*** Block opens ***

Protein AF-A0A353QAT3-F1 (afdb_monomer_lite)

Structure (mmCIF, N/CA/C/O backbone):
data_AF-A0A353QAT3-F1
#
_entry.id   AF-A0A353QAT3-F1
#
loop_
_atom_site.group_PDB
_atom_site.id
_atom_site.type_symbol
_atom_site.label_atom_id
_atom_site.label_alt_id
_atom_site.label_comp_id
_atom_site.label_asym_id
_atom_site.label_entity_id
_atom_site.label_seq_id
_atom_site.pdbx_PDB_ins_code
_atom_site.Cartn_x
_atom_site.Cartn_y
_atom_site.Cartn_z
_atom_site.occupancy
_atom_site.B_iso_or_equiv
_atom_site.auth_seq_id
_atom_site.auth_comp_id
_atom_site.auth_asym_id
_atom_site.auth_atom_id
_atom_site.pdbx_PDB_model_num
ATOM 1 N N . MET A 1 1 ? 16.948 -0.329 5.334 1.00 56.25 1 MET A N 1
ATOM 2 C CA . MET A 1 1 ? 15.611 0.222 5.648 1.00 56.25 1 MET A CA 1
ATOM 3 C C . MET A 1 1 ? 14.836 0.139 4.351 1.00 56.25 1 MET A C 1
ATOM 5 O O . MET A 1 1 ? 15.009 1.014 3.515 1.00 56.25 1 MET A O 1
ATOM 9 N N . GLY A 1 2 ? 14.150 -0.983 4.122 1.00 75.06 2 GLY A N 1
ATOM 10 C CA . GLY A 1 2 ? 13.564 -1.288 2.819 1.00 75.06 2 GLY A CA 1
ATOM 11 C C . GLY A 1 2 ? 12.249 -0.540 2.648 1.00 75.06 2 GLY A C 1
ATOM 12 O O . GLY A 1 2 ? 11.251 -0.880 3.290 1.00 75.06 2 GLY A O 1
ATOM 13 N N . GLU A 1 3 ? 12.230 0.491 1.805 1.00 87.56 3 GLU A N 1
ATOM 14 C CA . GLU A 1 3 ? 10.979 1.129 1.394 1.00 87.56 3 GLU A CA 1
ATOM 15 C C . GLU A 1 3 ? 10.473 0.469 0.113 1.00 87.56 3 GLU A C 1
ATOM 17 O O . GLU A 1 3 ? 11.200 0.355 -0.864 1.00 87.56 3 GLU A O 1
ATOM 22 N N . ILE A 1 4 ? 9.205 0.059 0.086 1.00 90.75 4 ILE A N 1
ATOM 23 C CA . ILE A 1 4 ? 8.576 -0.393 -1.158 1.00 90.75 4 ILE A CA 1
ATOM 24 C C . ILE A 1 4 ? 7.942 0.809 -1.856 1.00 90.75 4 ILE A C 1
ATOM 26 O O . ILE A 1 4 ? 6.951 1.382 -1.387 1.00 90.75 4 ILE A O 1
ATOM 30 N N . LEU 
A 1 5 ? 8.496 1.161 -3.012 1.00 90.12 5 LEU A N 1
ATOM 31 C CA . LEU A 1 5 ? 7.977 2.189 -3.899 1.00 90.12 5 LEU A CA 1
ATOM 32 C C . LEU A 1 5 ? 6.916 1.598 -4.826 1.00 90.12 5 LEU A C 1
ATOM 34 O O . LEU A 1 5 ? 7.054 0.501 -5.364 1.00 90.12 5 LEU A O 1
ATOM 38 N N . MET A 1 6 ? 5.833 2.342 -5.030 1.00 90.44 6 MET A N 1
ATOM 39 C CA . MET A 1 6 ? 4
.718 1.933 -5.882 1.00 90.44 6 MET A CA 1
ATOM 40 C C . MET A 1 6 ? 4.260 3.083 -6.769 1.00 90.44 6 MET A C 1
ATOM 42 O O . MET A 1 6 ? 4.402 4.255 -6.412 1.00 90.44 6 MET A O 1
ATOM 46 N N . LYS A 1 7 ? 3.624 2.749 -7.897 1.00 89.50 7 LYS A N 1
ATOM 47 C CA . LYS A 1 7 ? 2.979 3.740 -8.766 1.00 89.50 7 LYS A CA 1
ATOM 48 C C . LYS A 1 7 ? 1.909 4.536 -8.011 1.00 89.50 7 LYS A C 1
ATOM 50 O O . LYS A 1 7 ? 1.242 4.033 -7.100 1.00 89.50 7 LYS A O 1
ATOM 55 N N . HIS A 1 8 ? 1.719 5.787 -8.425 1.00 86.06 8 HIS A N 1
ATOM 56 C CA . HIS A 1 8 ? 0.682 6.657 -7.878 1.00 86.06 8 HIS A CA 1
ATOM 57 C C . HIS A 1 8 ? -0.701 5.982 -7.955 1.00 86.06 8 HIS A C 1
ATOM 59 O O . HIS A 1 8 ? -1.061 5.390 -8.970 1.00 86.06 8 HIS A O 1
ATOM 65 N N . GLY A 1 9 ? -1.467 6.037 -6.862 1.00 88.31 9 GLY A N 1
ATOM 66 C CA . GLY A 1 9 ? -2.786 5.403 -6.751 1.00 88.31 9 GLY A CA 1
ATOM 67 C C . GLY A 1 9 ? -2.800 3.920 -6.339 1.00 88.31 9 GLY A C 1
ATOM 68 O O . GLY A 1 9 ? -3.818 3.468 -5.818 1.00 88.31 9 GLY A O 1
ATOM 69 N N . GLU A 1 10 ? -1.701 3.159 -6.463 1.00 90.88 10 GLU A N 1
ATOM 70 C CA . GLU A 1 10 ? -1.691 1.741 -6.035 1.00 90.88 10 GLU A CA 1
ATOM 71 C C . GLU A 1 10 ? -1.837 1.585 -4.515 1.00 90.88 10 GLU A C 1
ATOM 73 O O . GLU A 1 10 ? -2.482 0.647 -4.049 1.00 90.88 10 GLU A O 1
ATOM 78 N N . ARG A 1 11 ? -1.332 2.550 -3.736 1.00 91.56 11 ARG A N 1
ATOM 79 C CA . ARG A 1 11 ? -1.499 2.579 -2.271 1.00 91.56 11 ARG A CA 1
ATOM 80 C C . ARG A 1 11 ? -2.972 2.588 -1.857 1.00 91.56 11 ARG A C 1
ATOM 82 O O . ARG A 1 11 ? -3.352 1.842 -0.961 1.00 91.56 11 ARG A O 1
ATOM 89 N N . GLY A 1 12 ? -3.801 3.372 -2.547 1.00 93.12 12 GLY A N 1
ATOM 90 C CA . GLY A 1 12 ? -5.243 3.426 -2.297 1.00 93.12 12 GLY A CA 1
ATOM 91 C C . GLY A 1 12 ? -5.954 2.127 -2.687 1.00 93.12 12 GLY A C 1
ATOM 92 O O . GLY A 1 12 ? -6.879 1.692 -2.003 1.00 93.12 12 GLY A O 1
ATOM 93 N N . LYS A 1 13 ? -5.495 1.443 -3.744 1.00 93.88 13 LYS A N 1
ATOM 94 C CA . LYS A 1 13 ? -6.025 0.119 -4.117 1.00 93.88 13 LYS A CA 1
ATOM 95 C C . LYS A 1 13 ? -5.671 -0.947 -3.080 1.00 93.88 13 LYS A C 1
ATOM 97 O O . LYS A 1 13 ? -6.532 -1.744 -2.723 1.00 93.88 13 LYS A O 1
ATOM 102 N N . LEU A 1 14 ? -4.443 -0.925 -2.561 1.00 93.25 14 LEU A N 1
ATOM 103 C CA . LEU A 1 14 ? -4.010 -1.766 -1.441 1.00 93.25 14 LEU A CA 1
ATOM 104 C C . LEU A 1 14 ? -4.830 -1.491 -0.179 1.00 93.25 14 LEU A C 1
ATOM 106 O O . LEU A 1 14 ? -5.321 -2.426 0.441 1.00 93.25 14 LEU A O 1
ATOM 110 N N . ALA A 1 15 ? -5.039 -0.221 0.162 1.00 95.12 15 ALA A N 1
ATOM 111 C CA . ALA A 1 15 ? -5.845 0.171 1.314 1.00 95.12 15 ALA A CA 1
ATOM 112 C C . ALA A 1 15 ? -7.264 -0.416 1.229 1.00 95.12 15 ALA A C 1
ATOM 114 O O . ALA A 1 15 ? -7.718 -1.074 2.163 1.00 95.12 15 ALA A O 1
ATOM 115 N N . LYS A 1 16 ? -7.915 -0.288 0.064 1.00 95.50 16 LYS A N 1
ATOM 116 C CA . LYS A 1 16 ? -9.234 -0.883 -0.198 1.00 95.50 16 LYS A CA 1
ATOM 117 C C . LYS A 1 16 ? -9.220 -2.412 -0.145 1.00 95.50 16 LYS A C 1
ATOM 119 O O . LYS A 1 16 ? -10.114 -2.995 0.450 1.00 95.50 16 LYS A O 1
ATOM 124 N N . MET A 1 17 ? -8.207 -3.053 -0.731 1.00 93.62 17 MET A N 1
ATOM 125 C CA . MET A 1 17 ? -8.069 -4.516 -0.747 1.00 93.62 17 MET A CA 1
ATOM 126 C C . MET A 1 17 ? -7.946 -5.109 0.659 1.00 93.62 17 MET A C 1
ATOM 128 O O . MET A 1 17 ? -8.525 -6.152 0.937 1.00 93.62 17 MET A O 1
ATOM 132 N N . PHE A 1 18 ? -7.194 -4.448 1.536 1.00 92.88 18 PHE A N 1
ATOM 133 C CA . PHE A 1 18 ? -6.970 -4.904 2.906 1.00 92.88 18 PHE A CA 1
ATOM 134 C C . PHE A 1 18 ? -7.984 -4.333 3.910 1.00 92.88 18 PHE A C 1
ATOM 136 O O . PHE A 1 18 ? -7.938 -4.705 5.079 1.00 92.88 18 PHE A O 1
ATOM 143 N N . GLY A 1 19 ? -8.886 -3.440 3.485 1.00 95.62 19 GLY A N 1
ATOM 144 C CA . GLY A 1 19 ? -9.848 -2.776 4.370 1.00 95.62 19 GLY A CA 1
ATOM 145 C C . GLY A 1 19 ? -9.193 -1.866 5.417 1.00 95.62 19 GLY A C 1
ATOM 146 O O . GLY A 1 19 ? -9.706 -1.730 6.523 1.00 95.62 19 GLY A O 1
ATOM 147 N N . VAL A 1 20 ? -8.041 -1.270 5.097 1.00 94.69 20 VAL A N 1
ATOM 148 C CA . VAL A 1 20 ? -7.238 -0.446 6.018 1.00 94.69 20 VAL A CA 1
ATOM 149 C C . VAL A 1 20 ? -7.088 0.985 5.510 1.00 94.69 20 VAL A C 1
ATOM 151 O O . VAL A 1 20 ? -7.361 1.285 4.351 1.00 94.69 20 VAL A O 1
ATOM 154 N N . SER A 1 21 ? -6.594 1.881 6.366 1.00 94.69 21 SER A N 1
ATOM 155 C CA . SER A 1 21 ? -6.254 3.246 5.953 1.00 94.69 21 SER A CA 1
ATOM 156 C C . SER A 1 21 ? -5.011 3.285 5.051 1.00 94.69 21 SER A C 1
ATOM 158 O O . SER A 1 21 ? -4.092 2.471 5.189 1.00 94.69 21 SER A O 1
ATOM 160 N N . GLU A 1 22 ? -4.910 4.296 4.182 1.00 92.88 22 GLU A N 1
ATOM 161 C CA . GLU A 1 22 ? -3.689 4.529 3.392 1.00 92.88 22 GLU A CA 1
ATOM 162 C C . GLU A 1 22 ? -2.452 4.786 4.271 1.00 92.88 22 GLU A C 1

*** Block closes ***
*** Block opens ***

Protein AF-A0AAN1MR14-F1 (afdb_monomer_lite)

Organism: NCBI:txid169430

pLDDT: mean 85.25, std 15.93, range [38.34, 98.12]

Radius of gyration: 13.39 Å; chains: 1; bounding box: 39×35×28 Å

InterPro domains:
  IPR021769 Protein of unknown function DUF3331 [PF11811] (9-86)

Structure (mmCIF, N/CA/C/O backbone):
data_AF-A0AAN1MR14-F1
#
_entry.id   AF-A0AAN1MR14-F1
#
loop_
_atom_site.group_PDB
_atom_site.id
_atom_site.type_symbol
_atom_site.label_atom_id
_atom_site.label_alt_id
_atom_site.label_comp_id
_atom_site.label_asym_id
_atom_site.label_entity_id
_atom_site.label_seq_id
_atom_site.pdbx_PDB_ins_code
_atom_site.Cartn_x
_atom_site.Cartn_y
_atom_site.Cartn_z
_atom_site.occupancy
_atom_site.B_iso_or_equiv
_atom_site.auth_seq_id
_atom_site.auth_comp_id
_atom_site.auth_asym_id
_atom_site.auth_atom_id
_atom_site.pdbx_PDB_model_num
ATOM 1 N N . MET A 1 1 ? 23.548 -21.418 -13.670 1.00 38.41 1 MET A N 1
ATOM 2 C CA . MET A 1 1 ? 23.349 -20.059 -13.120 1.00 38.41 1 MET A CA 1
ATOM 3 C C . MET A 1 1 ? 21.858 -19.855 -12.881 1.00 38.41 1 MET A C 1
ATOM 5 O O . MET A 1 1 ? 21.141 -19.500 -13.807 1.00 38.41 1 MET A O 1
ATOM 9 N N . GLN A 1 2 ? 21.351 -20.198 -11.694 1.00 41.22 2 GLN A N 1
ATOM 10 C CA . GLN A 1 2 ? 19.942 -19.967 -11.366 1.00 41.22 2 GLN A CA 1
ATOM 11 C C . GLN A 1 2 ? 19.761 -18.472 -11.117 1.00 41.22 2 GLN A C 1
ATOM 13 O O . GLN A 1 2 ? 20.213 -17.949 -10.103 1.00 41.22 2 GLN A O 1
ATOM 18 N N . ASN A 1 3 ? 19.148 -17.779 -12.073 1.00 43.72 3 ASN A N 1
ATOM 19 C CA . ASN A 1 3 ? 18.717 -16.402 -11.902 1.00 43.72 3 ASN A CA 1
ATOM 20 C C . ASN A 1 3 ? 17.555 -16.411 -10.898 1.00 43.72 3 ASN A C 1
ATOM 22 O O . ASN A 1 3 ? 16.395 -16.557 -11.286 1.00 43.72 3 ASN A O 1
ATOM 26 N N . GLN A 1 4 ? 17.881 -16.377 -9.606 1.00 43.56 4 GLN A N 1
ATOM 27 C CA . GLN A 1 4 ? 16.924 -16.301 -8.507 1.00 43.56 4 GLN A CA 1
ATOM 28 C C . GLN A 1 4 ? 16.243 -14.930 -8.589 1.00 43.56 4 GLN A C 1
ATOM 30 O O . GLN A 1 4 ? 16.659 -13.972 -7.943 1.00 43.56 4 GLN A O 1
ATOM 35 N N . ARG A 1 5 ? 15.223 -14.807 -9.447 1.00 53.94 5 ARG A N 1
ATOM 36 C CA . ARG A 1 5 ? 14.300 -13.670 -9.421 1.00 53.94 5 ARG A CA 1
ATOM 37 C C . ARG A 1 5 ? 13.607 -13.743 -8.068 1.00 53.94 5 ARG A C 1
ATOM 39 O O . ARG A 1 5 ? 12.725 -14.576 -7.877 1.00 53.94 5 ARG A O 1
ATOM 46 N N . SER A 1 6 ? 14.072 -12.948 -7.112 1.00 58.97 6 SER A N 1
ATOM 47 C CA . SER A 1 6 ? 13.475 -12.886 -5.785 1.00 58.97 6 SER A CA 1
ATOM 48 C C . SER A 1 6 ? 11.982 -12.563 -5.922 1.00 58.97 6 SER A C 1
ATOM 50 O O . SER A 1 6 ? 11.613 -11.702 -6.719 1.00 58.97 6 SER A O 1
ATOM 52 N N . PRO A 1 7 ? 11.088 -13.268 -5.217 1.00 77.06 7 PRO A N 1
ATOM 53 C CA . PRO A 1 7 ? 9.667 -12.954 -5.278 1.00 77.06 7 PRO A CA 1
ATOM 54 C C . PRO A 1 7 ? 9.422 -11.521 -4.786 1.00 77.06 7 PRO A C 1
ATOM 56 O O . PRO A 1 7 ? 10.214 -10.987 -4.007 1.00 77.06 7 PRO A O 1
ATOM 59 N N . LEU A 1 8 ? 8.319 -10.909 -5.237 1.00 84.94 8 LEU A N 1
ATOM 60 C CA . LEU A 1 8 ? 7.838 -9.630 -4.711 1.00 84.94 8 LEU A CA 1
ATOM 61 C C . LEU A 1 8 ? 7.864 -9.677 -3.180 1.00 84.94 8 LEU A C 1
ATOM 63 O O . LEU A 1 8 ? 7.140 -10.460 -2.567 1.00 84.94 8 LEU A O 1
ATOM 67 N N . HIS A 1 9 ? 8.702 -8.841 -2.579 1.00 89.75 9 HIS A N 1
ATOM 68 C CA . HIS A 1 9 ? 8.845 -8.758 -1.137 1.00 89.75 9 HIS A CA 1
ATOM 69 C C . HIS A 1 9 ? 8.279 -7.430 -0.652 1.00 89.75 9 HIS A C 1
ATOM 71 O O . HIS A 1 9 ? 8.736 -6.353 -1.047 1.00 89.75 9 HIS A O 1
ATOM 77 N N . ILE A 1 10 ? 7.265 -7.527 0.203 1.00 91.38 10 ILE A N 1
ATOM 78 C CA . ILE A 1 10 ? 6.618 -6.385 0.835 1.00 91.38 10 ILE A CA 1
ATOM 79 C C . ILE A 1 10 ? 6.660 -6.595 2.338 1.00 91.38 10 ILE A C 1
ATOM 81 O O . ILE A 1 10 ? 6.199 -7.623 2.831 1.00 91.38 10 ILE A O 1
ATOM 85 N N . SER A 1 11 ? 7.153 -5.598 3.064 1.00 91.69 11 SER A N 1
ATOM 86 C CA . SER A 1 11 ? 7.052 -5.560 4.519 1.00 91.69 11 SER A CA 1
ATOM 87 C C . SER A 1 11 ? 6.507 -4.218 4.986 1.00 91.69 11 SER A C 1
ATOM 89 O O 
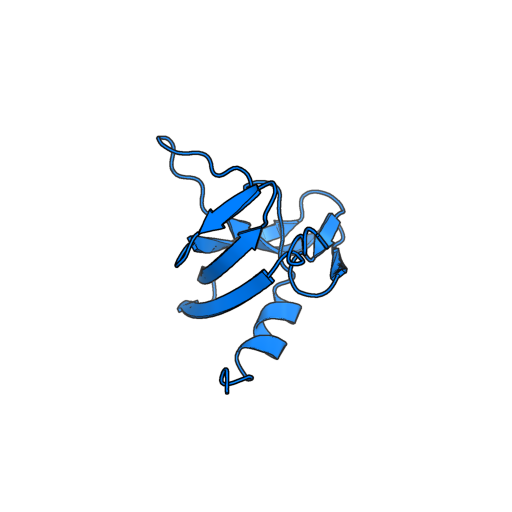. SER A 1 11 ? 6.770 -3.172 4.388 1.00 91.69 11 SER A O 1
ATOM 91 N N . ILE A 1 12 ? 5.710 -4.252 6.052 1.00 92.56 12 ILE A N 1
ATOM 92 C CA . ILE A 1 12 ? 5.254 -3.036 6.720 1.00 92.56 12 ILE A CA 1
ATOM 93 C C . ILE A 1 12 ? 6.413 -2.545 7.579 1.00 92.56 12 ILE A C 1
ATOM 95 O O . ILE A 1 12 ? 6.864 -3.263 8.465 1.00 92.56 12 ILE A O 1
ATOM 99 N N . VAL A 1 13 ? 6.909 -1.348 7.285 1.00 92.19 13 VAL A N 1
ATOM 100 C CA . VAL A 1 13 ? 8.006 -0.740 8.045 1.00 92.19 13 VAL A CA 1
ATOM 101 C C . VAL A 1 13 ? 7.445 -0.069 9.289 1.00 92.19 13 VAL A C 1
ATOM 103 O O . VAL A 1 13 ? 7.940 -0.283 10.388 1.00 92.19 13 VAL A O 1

*** Block closes ***

• **EXERCISE DETAILS**
Considering only the records above, state the number of lines that include the word "Protein", with nothing added.

• **SOLVED EXERCISE**
3